Introduction to Trial and Pre-trial Services
I assist attorneys defending persons accused of child abuse during the investigative, pre-trial, and trial stages of their proceedings. Assistance varies according to the needs of each client and attorney and is constructed on a case-by-case basis.
If you are accused of child abuse, I can help you mentally prepare for the ordeal you are about to experience. I have found that clients who know what to expect are less confused and nervous about what’s going on around them. This can be misunderstood by juries as looking guilty or appearing worried. I can also assist clients with understanding plea bargains that may be presented to them as well as evaluating the potential consequences of accepting or not accepting the deal.
I cannot promise anything except that I will give your case a fair and thorough evaluation. If I am hired as your consultant, I will devote the time necessary to make sure that every avenue of defense in your case is explored. After all, your success is my success.
Introduction to Appeals Services by Todd James
No one is guaranteed a “perfect trial”, only one that is “fundamentally fair”. Errors occur before, during and even after trial in every legal case. The fact that errors occurred or that your attorney did not do certain things will not necessarily reverse a conviction.
Many times, the Appellate Courts will determine the errors were “harmless” or attorney action/non-action was “trial strategy” which will not be second-guessed by the Appellate Court. Only when errors or actions of the trial counsel were “prejudicial” to the Defendant to a degree that would undermine the verdict will the Appellate Court reverse a conviction. The critical thing is finding the proper issues/errors that could overturn a conviction and developing the issue(s) into a legal argument. That will show your trial was fundamentally unfair or that you were prejudiced by the error to such a degree that your conviction is not trustworthy.
Most appeals are not based on whether you are innocent or guilty. They are not the arena to argue “actual innocence” (few states allow that argument in post-conviction relief petitions). The issue in most appeals is whether you had a constitutionally “fair” trial according to the standards of the appellate judges. Since the “system” is geared towards upholding convictions and the fact that most of the persons who make the appellate decisions have a pro-prosecution mind-set—– only a small percentage of convictions are overturned and remanded for a new trial. That does not mean it is impossible, rather it is difficult and the odds are against you.
If you have exhausted your direct appeals and post-conviction relief avenues, your only recourse may be in a “Motion for New Trial Based Upon Newly Discovered Evidence”. This newly discovered evidence must have not been discoverable before by “due diligence” and must be of such a nature that a “reasonable” jury would not have convicted you. In most situations, a newly discovered evidence motion would be based upon one of the following:
- DNA that was/is available that excludes you as the perpetrator. Since most child sex abuse cases do not involve DNA evidence, DNA testing probably will not be of any benefit in most child sex cases.

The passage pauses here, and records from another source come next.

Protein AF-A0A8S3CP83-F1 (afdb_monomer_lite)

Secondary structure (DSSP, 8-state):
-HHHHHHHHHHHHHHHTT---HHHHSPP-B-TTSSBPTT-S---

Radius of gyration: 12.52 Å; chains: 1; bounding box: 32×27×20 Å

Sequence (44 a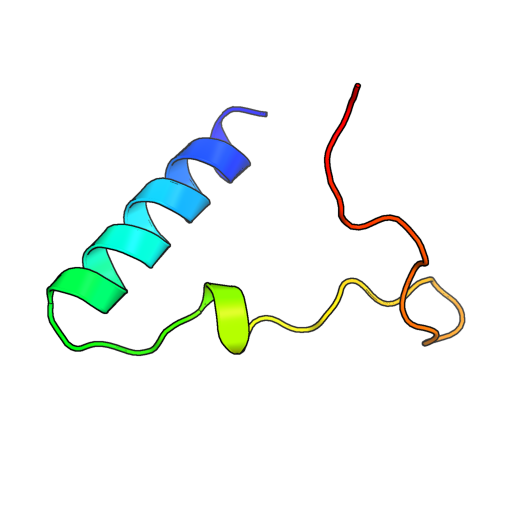a):
NKLLREKSHWEDRVKELGGTDFKKTAPKMLDNEGKEVPGNRGYK

Organism: NCBI:txid392030

pLDDT: mean 76.64, std 15.51, range [47.62, 96.44]

Foldseek 3Di:
DVVVVVVVVVLVVCVVVVHDNCVVVPPQPAPPVRHRPPDPPDDD

Structure (mmCIF, N/CA/C/O backbone):
data_AF-A0A8S3CP83-F1
#
_entry.id   AF-A0A8S3CP83-F1
#
loop_
_atom_site.group_PDB
_atom_site.id
_atom_site.type_symbol
_atom_site.label_atom_id
_atom_site.label_alt_id
_atom_site.label_comp_id
_atom_site.l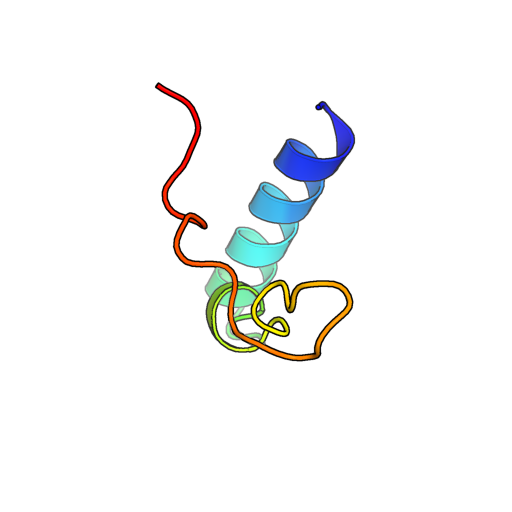abel_asym_id
_atom_site.label_entity_id
_atom_site.label_seq_id
_atom_site.pdbx_PDB_ins_code
_atom_site.Cartn_x
_atom_site.Cartn_y
_atom_site.Cartn_z
_atom_site.occupancy
_atom_site.B_iso_or_equiv
_atom_site.auth_seq_id
_atom_site.auth_comp_id
_atom_site.auth_asym_id
_atom_site.auth_atom_id
_atom_site.pdbx_PDB_model_num
ATOM 1 N N . ASN A 1 1 ? 13.314 4.983 -1.104 1.00 76.69 1 ASN A N 1
ATOM 2 C CA . ASN A 1 1 ? 12.453 5.110 -2.301 1.00 76.69 1 ASN A CA 1
ATOM 3 C C . ASN A 1 1 ? 11.158 5.828 -1.903 1.00 76.69 1 ASN A C 1
ATOM 5 O O . ASN A 1 1 ? 10.484 5.343 -1.001 1.00 76.69 1 ASN A O 1
ATOM 9 N N . LYS A 1 2 ? 10.859 7.001 -2.487 1.00 86.12 2 LYS A N 1
ATOM 10 C CA . LYS A 1 2 ? 9.696 7.841 -2.117 1.00 86.12 2 LYS A CA 1
ATOM 11 C C . LYS A 1 2 ? 8.362 7.174 -2.482 1.00 86.12 2 LYS A C 1
ATOM 13 O O . LYS A 1 2 ? 7.460 7.143 -1.654 1.00 86.12 2 LYS A O 1
ATOM 18 N N . LEU A 1 3 ? 8.295 6.558 -3.661 1.00 85.31 3 LEU A N 1
ATOM 19 C CA . LEU A 1 3 ? 7.086 5.910 -4.176 1.00 85.31 3 LEU A CA 1
ATOM 20 C C . LEU A 1 3 ? 6.675 4.691 -3.340 1.00 85.31 3 LEU A C 1
ATOM 22 O O . LEU A 1 3 ? 5.496 4.489 -3.082 1.00 85.31 3 LEU A O 1
ATOM 26 N N . LEU A 1 4 ? 7.642 3.906 -2.849 1.00 86.38 4 LEU A N 1
ATOM 27 C CA . LEU A 1 4 ? 7.343 2.754 -1.984 1.00 86.38 4 LEU A CA 1
ATOM 28 C C . LEU A 1 4 ? 6.750 3.166 -0.628 1.00 86.38 4 LEU A C 1
ATOM 30 O O . LEU A 1 4 ? 5.884 2.472 -0.102 1.00 86.38 4 LEU A O 1
ATOM 34 N N . ARG A 1 5 ? 7.199 4.296 -0.066 1.00 90.31 5 ARG A N 1
ATOM 35 C CA . ARG A 1 5 ? 6.644 4.831 1.188 1.00 90.31 5 ARG A CA 1
ATOM 36 C C . ARG A 1 5 ? 5.210 5.300 0.993 1.00 90.31 5 ARG A C 1
ATOM 38 O O . ARG A 1 5 ? 4.337 4.946 1.775 1.00 90.31 5 ARG A O 1
ATOM 45 N N . GLU A 1 6 ? 4.976 6.041 -0.082 1.00 93.88 6 GLU A N 1
ATOM 46 C CA . GLU A 1 6 ? 3.648 6.518 -0.451 1.00 93.88 6 GLU A CA 1
ATOM 47 C C . GLU A 1 6 ? 2.680 5.356 -0.703 1.00 93.88 6 GLU A C 1
ATOM 49 O O . GLU A 1 6 ? 1.590 5.344 -0.137 1.00 93.88 6 GLU A O 1
ATOM 54 N N . LYS A 1 7 ? 3.114 4.315 -1.426 1.00 90.56 7 LYS A N 1
ATOM 55 C CA . LYS A 1 7 ? 2.348 3.070 -1.595 1.00 90.56 7 LYS A CA 1
ATOM 56 C C . LYS A 1 7 ? 1.943 2.458 -0.252 1.00 90.56 7 LYS A C 1
ATOM 58 O O . LYS A 1 7 ? 0.769 2.173 -0.060 1.00 90.56 7 LYS A O 1
ATOM 63 N N . SER A 1 8 ? 2.880 2.309 0.690 1.00 88.75 8 SER A N 1
ATOM 64 C CA . SER A 1 8 ? 2.574 1.751 2.016 1.00 88.75 8 SER A CA 1
ATOM 65 C C . SER A 1 8 ? 1.526 2.574 2.769 1.00 88.75 8 SER A C 1
ATOM 67 O O . SER A 1 8 ? 0.643 1.990 3.389 1.00 88.75 8 SER A O 1
ATOM 69 N N . HIS A 1 9 ? 1.607 3.908 2.722 1.00 94.62 9 HIS A N 1
ATOM 70 C CA . HIS A 1 9 ? 0.627 4.779 3.380 1.00 94.62 9 HIS A CA 1
ATOM 71 C C . HIS A 1 9 ? -0.774 4.613 2.792 1.00 94.62 9 HIS A C 1
ATOM 73 O O . HIS A 1 9 ? -1.755 4.550 3.532 1.00 94.62 9 HIS A O 1
ATOM 79 N N . TRP A 1 10 ? -0.870 4.497 1.469 1.00 94.12 10 TRP A N 1
ATOM 80 C CA . TRP A 1 10 ? -2.143 4.246 0.805 1.00 94.12 10 TRP A CA 1
ATOM 81 C C . TRP A 1 10 ? -2.711 2.863 1.133 1.00 94.12 10 TRP A C 1
ATOM 83 O O . TRP A 1 10 ? -3.907 2.750 1.386 1.00 94.12 10 TRP A O 1
ATOM 93 N N . GLU A 1 11 ? -1.879 1.823 1.193 1.00 92.94 11 GLU A N 1
ATOM 94 C CA . GLU A 1 11 ? -2.317 0.473 1.579 1.00 92.94 11 GLU A CA 1
ATOM 95 C C . GLU A 1 11 ? -2.867 0.431 3.014 1.00 92.94 11 GLU A C 1
ATOM 97 O O . GLU A 1 11 ? -3.907 -0.185 3.252 1.00 92.94 11 GLU A O 1
ATOM 102 N N . ASP A 1 12 ? -2.219 1.131 3.953 1.00 93.81 12 ASP A N 1
ATOM 103 C CA . ASP A 1 12 ? -2.713 1.265 5.330 1.00 93.81 12 ASP A CA 1
ATOM 104 C C . ASP A 1 12 ? -4.056 1.998 5.366 1.00 93.81 12 ASP A C 1
ATOM 106 O O . ASP A 1 12 ? -5.002 1.540 6.010 1.00 93.81 12 ASP A O 1
ATOM 110 N N . ARG A 1 13 ? -4.184 3.081 4.591 1.00 94.81 13 ARG A N 1
ATOM 111 C CA . ARG A 1 13 ? -5.428 3.845 4.513 1.00 94.81 13 ARG A CA 1
ATOM 112 C C . ARG A 1 13 ? -6.588 3.023 3.958 1.00 94.81 13 ARG A C 1
ATOM 114 O O . ARG A 1 13 ? -7.697 3.109 4.478 1.00 94.81 13 ARG A O 1
ATOM 121 N N . VAL A 1 14 ? -6.355 2.225 2.917 1.00 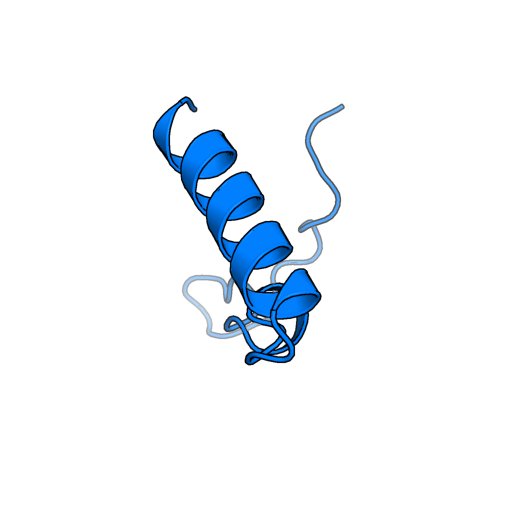92.06 14 VAL A N 1
ATOM 122 C CA . VAL A 1 14 ? -7.390 1.343 2.357 1.00 92.06 14 VAL A CA 1
ATOM 123 C C . VAL A 1 14 ? -7.871 0.346 3.410 1.00 92.06 14 VAL A C 1
ATOM 125 O O . VAL A 1 14 ? -9.076 0.145 3.548 1.00 92.06 14 VAL A O 1
ATOM 128 N N . LYS A 1 15 ? -6.952 -0.233 4.188 1.00 93.38 15 LYS A N 1
ATOM 129 C CA . LYS A 1 15 ? -7.290 -1.172 5.263 1.00 93.38 15 LYS A CA 1
ATOM 130 C C . LYS A 1 15 ? -8.094 -0.515 6.387 1.00 93.38 15 LYS A C 1
ATOM 132 O O . LYS A 1 15 ? -9.084 -1.091 6.829 1.00 93.38 15 LYS A O 1
ATOM 137 N N . GLU A 1 16 ? -7.704 0.679 6.831 1.00 94.81 16 GLU A N 1
ATOM 138 C CA . GLU A 1 16 ? -8.444 1.447 7.849 1.00 94.81 16 GLU A CA 1
ATOM 139 C C . GLU A 1 16 ? -9.887 1.741 7.429 1.00 94.81 16 GLU A C 1
ATOM 141 O O . GLU A 1 16 ? -10.791 1.740 8.259 1.00 94.81 16 GLU A O 1
ATOM 146 N N . LEU A 1 17 ? -10.108 1.960 6.132 1.00 96.44 17 LEU A N 1
ATOM 147 C CA . LEU A 1 17 ? -11.430 2.200 5.556 1.00 96.44 17 LEU A CA 1
ATOM 148 C C . LEU A 1 17 ? -12.248 0.909 5.348 1.00 96.44 17 LEU A C 1
ATOM 150 O O . LEU A 1 17 ? -13.323 0.963 4.755 1.00 96.44 17 LEU A O 1
ATOM 154 N N . GLY A 1 18 ? -11.762 -0.246 5.818 1.00 94.38 18 GLY A N 1
ATOM 155 C CA . GLY A 1 18 ? -12.421 -1.546 5.653 1.00 94.38 18 GLY A CA 1
ATOM 156 C C . GLY A 1 18 ? -12.214 -2.185 4.276 1.00 94.38 18 GLY A C 1
ATOM 157 O O . GLY A 1 18 ? -12.905 -3.141 3.930 1.00 94.38 18 GLY A O 1
ATOM 158 N N . GLY A 1 19 ? -11.283 -1.659 3.478 1.00 91.31 19 GLY A N 1
ATOM 159 C CA . GLY A 1 19 ? -10.903 -2.213 2.185 1.00 91.31 19 GLY A CA 1
ATOM 160 C C . GLY A 1 19 ? -9.931 -3.393 2.288 1.00 91.31 19 GLY A C 1
ATOM 161 O O . GLY A 1 19 ? -9.595 -3.890 3.363 1.00 91.31 19 GLY A O 1
ATOM 162 N N . THR A 1 20 ? -9.468 -3.865 1.132 1.00 88.50 20 THR A N 1
ATOM 163 C CA . THR A 1 20 ? -8.584 -5.032 1.028 1.00 88.50 20 THR A CA 1
ATOM 164 C C . THR A 1 20 ? -7.206 -4.775 1.645 1.00 88.50 20 THR A C 1
ATOM 166 O O . THR A 1 20 ? -6.566 -3.762 1.370 1.00 88.50 20 THR A O 1
ATOM 169 N N . ASP A 1 21 ? -6.706 -5.736 2.430 1.00 88.94 21 ASP A N 1
ATOM 170 C CA . ASP A 1 21 ? -5.341 -5.708 2.968 1.00 88.94 21 ASP A CA 1
ATOM 171 C C . ASP A 1 21 ? -4.323 -6.080 1.878 1.00 88.94 21 ASP A C 1
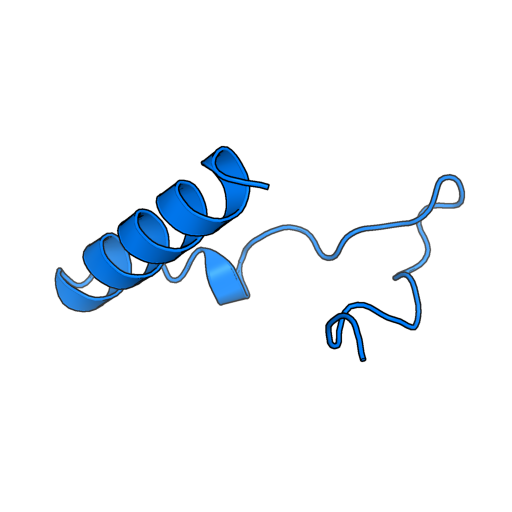ATOM 173 O O . ASP A 1 21 ? -3.907 -7.234 1.741 1.00 88.94 21 ASP A O 1
ATOM 177 N N . PHE A 1 22 ? -3.927 -5.078 1.092 1.00 83.81 22 PHE A N 1
ATOM 178 C CA . PHE A 1 22 ? -2.960 -5.229 0.007 1.00 83.81 22 PHE A CA 1
ATOM 179 C C . PHE A 1 22 ? -1.569 -5.643 0.480 1.00 83.81 22 PHE A C 1
ATOM 181 O O . PHE A 1 22 ? -0.851 -6.287 -0.275 1.00 83.81 22 PHE A O 1
ATOM 188 N N . LYS A 1 23 ? -1.186 -5.370 1.731 1.00 83.00 23 LYS A N 1
ATOM 189 C CA . LYS A 1 23 ? 0.093 -5.857 2.270 1.00 83.00 23 LYS A CA 1
ATOM 190 C C . LYS A 1 23 ? 0.089 -7.371 2.455 1.00 83.00 23 LYS A C 1
ATOM 192 O O . LYS A 1 23 ? 1.131 -8.007 2.326 1.00 83.00 23 LYS A O 1
ATOM 197 N N . LYS A 1 24 ? -1.080 -7.947 2.747 1.00 80.62 24 LYS A N 1
ATOM 198 C CA . LYS A 1 24 ? -1.271 -9.393 2.902 1.00 80.62 24 LYS A CA 1
ATOM 199 C C . LYS A 1 24 ? -1.527 -10.106 1.572 1.00 80.62 24 LYS A C 1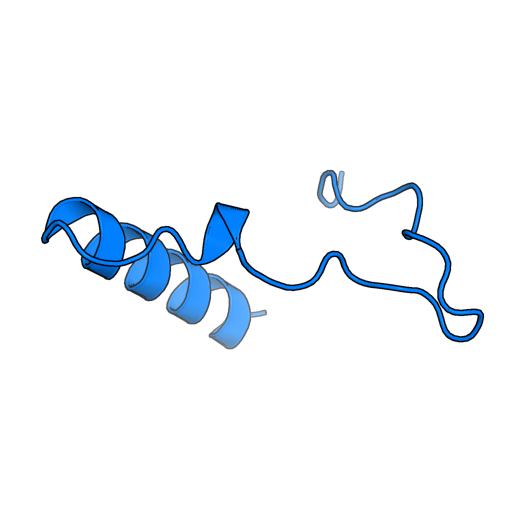
ATOM 201 O O . LYS A 1 24 ? -1.122 -11.257 1.429 1.00 80.62 24 LYS A O 1
ATOM 206 N N . THR A 1 25 ? -2.221 -9.459 0.635 1.00 77.62 25 THR A N 1
ATOM 207 C CA . THR A 1 25 ? -2.597 -10.057 -0.659 1.00 77.62 25 THR A CA 1
ATOM 208 C C . THR A 1 25 ? -1.622 -9.757 -1.789 1.00 77.62 25 THR A C 1
ATOM 210 O O . THR A 1 25 ? -1.686 -10.432 -2.816 1.00 77.62 25 THR A O 1
ATOM 213 N N . ALA A 1 26 ? -0.729 -8.773 -1.631 1.00 69.44 26 ALA A N 1
ATOM 214 C CA . ALA A 1 26 ? 0.279 -8.484 -2.638 1.00 69.44 26 ALA A CA 1
ATOM 215 C C . ALA A 1 26 ? 1.091 -9.749 -2.942 1.00 69.44 26 ALA A C 1
ATOM 217 O O . ALA A 1 26 ? 1.463 -10.479 -2.014 1.00 69.44 26 ALA A O 1
ATOM 218 N N . PRO A 1 27 ? 1.386 -10.011 -4.228 1.00 65.25 27 PRO A N 1
ATOM 219 C CA . PRO A 1 27 ? 2.230 -11.130 -4.596 1.00 65.25 27 PRO A CA 1
ATOM 220 C C . PRO A 1 27 ? 3.551 -11.001 -3.841 1.00 65.25 27 PRO A C 1
ATOM 222 O O . PRO A 1 27 ? 4.202 -9.950 -3.875 1.00 65.25 27 PRO A O 1
ATOM 225 N N . LYS A 1 28 ? 3.924 -12.065 -3.121 1.00 64.31 28 LYS A N 1
ATOM 226 C CA . LYS A 1 28 ? 5.263 -12.185 -2.543 1.00 64.31 28 LYS A CA 1
ATOM 227 C C . LYS A 1 28 ? 6.240 -11.921 -3.680 1.00 64.31 28 LYS A C 1
ATOM 229 O O . LYS A 1 28 ? 6.030 -12.452 -4.766 1.00 64.31 28 LYS A O 1
ATOM 234 N N . MET A 1 29 ? 7.240 -11.065 -3.472 1.00 63.66 29 MET A N 1
ATOM 235 C CA . MET A 1 29 ? 8.249 -10.847 -4.507 1.00 63.66 29 MET A CA 1
ATOM 236 C C . MET A 1 29 ? 8.893 -12.198 -4.815 1.00 63.66 29 MET A C 1
ATOM 238 O O . MET A 1 29 ? 9.603 -12.763 -3.983 1.00 63.66 29 MET A O 1
ATOM 242 N N . LEU A 1 30 ? 8.532 -12.742 -5.973 1.00 59.66 30 LEU A N 1
ATOM 243 C CA . LEU A 1 30 ? 9.119 -13.947 -6.519 1.00 59.66 30 LEU A CA 1
ATOM 244 C C . LEU A 1 30 ? 10.422 -13.529 -7.195 1.00 59.66 30 LEU A C 1
ATOM 246 O O . LEU A 1 30 ? 10.486 -12.460 -7.810 1.00 59.66 30 LEU A O 1
ATOM 250 N N . ASP A 1 31 ? 11.465 -14.335 -7.048 1.00 60.69 31 ASP A N 1
ATOM 251 C CA . ASP A 1 31 ? 12.662 -14.176 -7.863 1.00 60.69 31 ASP A CA 1
ATOM 252 C C . ASP A 1 31 ? 12.364 -14.509 -9.335 1.00 60.69 31 ASP A C 1
ATOM 254 O O . ASP A 1 31 ? 11.272 -14.949 -9.706 1.00 60.69 31 ASP A O 1
ATOM 258 N N . ASN A 1 32 ? 13.365 -14.310 -10.193 1.00 63.47 32 ASN A N 1
ATOM 259 C CA . ASN A 1 32 ? 13.286 -14.650 -11.615 1.00 63.47 32 ASN A CA 1
ATOM 260 C C . ASN A 1 32 ? 13.035 -16.153 -11.869 1.00 63.47 32 ASN A C 1
ATOM 262 O O . ASN A 1 32 ? 12.738 -16.528 -13.000 1.00 63.47 32 ASN A O 1
ATOM 266 N N . GLU A 1 33 ? 13.152 -17.008 -10.847 1.00 67.31 33 GLU A N 1
ATOM 267 C CA . GLU A 1 33 ? 12.886 -18.448 -10.901 1.00 67.31 33 GLU A CA 1
ATOM 268 C C . GLU A 1 33 ? 11.500 -18.819 -10.336 1.00 67.31 33 GLU A C 1
ATOM 270 O O . GLU A 1 33 ? 11.164 -20.001 -10.250 1.00 67.31 33 GLU A O 1
ATOM 275 N N . GLY A 1 34 ? 10.675 -17.835 -9.956 1.00 55.84 34 GLY A N 1
ATOM 276 C CA . GLY A 1 34 ? 9.341 -18.061 -9.396 1.00 55.84 34 GLY A CA 1
ATOM 277 C C . GLY A 1 34 ? 9.340 -18.559 -7.948 1.00 55.84 34 GLY A C 1
ATOM 278 O O . GLY A 1 34 ? 8.291 -18.970 -7.447 1.00 55.84 34 GLY A O 1
ATOM 279 N N . LYS A 1 35 ? 10.485 -18.535 -7.258 1.00 63.00 35 LYS A N 1
ATOM 280 C CA . LYS A 1 35 ? 10.598 -18.894 -5.842 1.00 63.00 35 LYS A CA 1
ATOM 281 C C . LYS A 1 35 ? 10.414 -17.648 -4.983 1.00 63.00 35 LYS A C 1
ATOM 283 O O . LYS A 1 35 ? 10.801 -16.541 -5.347 1.00 63.00 35 LYS A O 1
ATOM 288 N N . GLU A 1 36 ? 9.801 -17.822 -3.816 1.00 61.28 36 GLU A N 1
ATOM 289 C CA . GLU A 1 36 ? 9.685 -16.740 -2.837 1.00 61.28 36 GLU A CA 1
ATOM 290 C C . GLU A 1 36 ? 11.088 -16.314 -2.391 1.00 61.28 36 GLU A C 1
ATOM 292 O O . GLU A 1 36 ? 11.813 -17.124 -1.812 1.00 61.28 36 GLU A O 1
ATOM 297 N N . VAL A 1 37 ? 11.473 -15.054 -2.640 1.00 60.19 37 VAL A N 1
ATOM 298 C CA . VAL A 1 37 ? 12.794 -14.551 -2.238 1.00 60.19 37 VAL A CA 1
ATOM 299 C C . VAL A 1 37 ? 12.917 -14.646 -0.711 1.00 60.19 37 VAL A C 1
ATOM 301 O O . VAL A 1 37 ? 12.163 -13.972 0.009 1.00 60.19 37 VAL A O 1
ATOM 304 N N . PRO A 1 38 ? 13.879 -15.420 -0.174 1.00 55.66 38 PRO A N 1
ATOM 305 C CA . PRO A 1 38 ? 14.144 -15.451 1.256 1.00 55.66 38 PRO A CA 1
ATOM 306 C C . PRO A 1 38 ? 14.806 -14.124 1.647 1.00 55.66 38 PRO A C 1
ATOM 308 O O . PRO A 1 38 ? 16.019 -13.973 1.562 1.00 55.66 38 PRO A O 1
ATOM 311 N N . GLY A 1 39 ? 14.017 -13.113 2.018 1.00 58.56 39 GLY A N 1
ATOM 312 C CA . GLY A 1 39 ? 14.608 -11.803 2.319 1.00 58.56 39 GLY A CA 1
ATOM 313 C C . GLY A 1 39 ? 13.688 -10.594 2.384 1.00 58.56 39 GLY A C 1
ATOM 314 O O . GLY A 1 39 ? 14.178 -9.501 2.639 1.00 58.56 39 GLY A O 1
ATOM 315 N N . ASN A 1 40 ? 12.367 -10.736 2.241 1.00 52.81 40 ASN A N 1
ATOM 316 C CA . ASN A 1 40 ? 11.450 -9.584 2.274 1.00 52.81 40 ASN A CA 1
ATOM 317 C C . ASN A 1 40 ? 11.309 -8.883 3.654 1.00 52.81 40 ASN A C 1
ATOM 319 O O . ASN A 1 40 ? 10.384 -8.100 3.859 1.00 52.81 40 ASN A O 1
ATOM 323 N N . ARG A 1 41 ? 12.214 -9.136 4.613 1.00 57.47 41 ARG A N 1
ATOM 324 C CA . ARG A 1 41 ? 12.260 -8.493 5.938 1.00 57.47 41 ARG A CA 1
ATOM 325 C C . ARG A 1 41 ? 13.271 -7.344 5.979 1.00 57.47 41 ARG A C 1
ATOM 327 O O . ARG A 1 41 ? 14.184 -7.377 6.788 1.00 57.47 41 ARG A O 1
ATOM 334 N N . GLY A 1 42 ? 13.068 -6.327 5.145 1.00 58.91 42 GLY A N 1
ATOM 335 C CA . GLY A 1 42 ? 13.668 -5.002 5.335 1.00 58.91 42 GLY A CA 1
ATOM 336 C C . GLY A 1 42 ? 15.196 -4.896 5.198 1.00 58.91 42 GLY A C 1
ATOM 337 O O . GLY A 1 42 ? 15.959 -5.839 5.367 1.00 58.91 42 GLY A O 1
ATOM 338 N N . TYR A 1 43 ? 15.640 -3.687 4.868 1.00 47.62 43 TYR A N 1
ATOM 339 C CA . TYR A 1 43 ? 17.047 -3.298 4.935 1.00 47.62 43 TYR A CA 1
A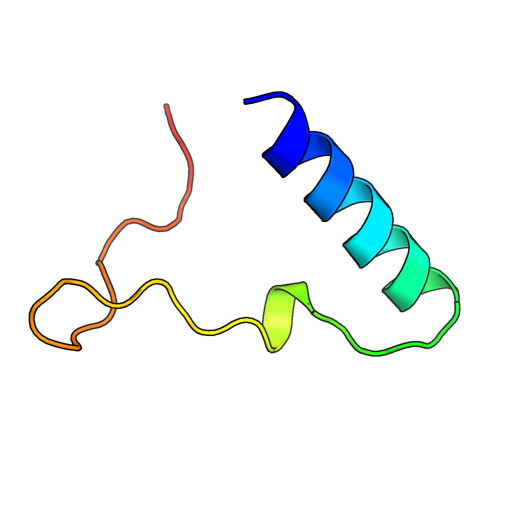TOM 340 C C . TYR A 1 43 ? 17.483 -3.190 6.408 1.00 47.62 43 TYR A C 1
ATOM 342 O O . TYR A 1 43 ? 16.683 -2.757 7.239 1.00 47.62 43 TYR A O 1
ATOM 350 N N . LYS A 1 44 ? 18.729 -3.579 6.715 1.00 53.97 44 LYS A N 1
ATOM 351 C CA . LYS A 1 44 ? 19.404 -3.197 7.969 1.00 53.97 44 LYS A CA 1
ATOM 352 C C . LYS A 1 44 ? 19.588 -1.683 8.034 1.00 53.97 44 LYS A C 1
ATOM 354 O O . LYS A 1 44 ? 19.854 -1.093 6.962 1.00 53.97 44 LYS A O 1
#

InterPro domains:
  IPR009360 Pre-mRNA-splicing factor Isy1 [PF06246] (1-44)
  IPR009360 Pre-mRNA-splicing factor Isy1 [PTHR13021] (1-44)
  IPR029012 Helix hairpin bin domain superfamily [G3DSA:1.10.287.660] (1-18)
  IPR037200 Pre-mRNA-splicing factor Isy1 superfamily [SSF140102] (1-24)

- A recantation by the alleged victim(s) with supporting evidence to show why the recantation should be believed (is the truth) as opposed to what the alleged victim(s) testified to at trial (which the Prosecutor will argue is the “real truth”). Appellate Courts view recantations with the ‘utmost suspicion’.
- New medical/scientific testing or research that provides a medical explanation for injuries a child received or provides an explanation for the child’s illness. Understand, of course, that the prosecution may still fight the new explanation with it’s own medical experts (there are significant differences of opinions within the medical community as to causation of injuries and sicknesses).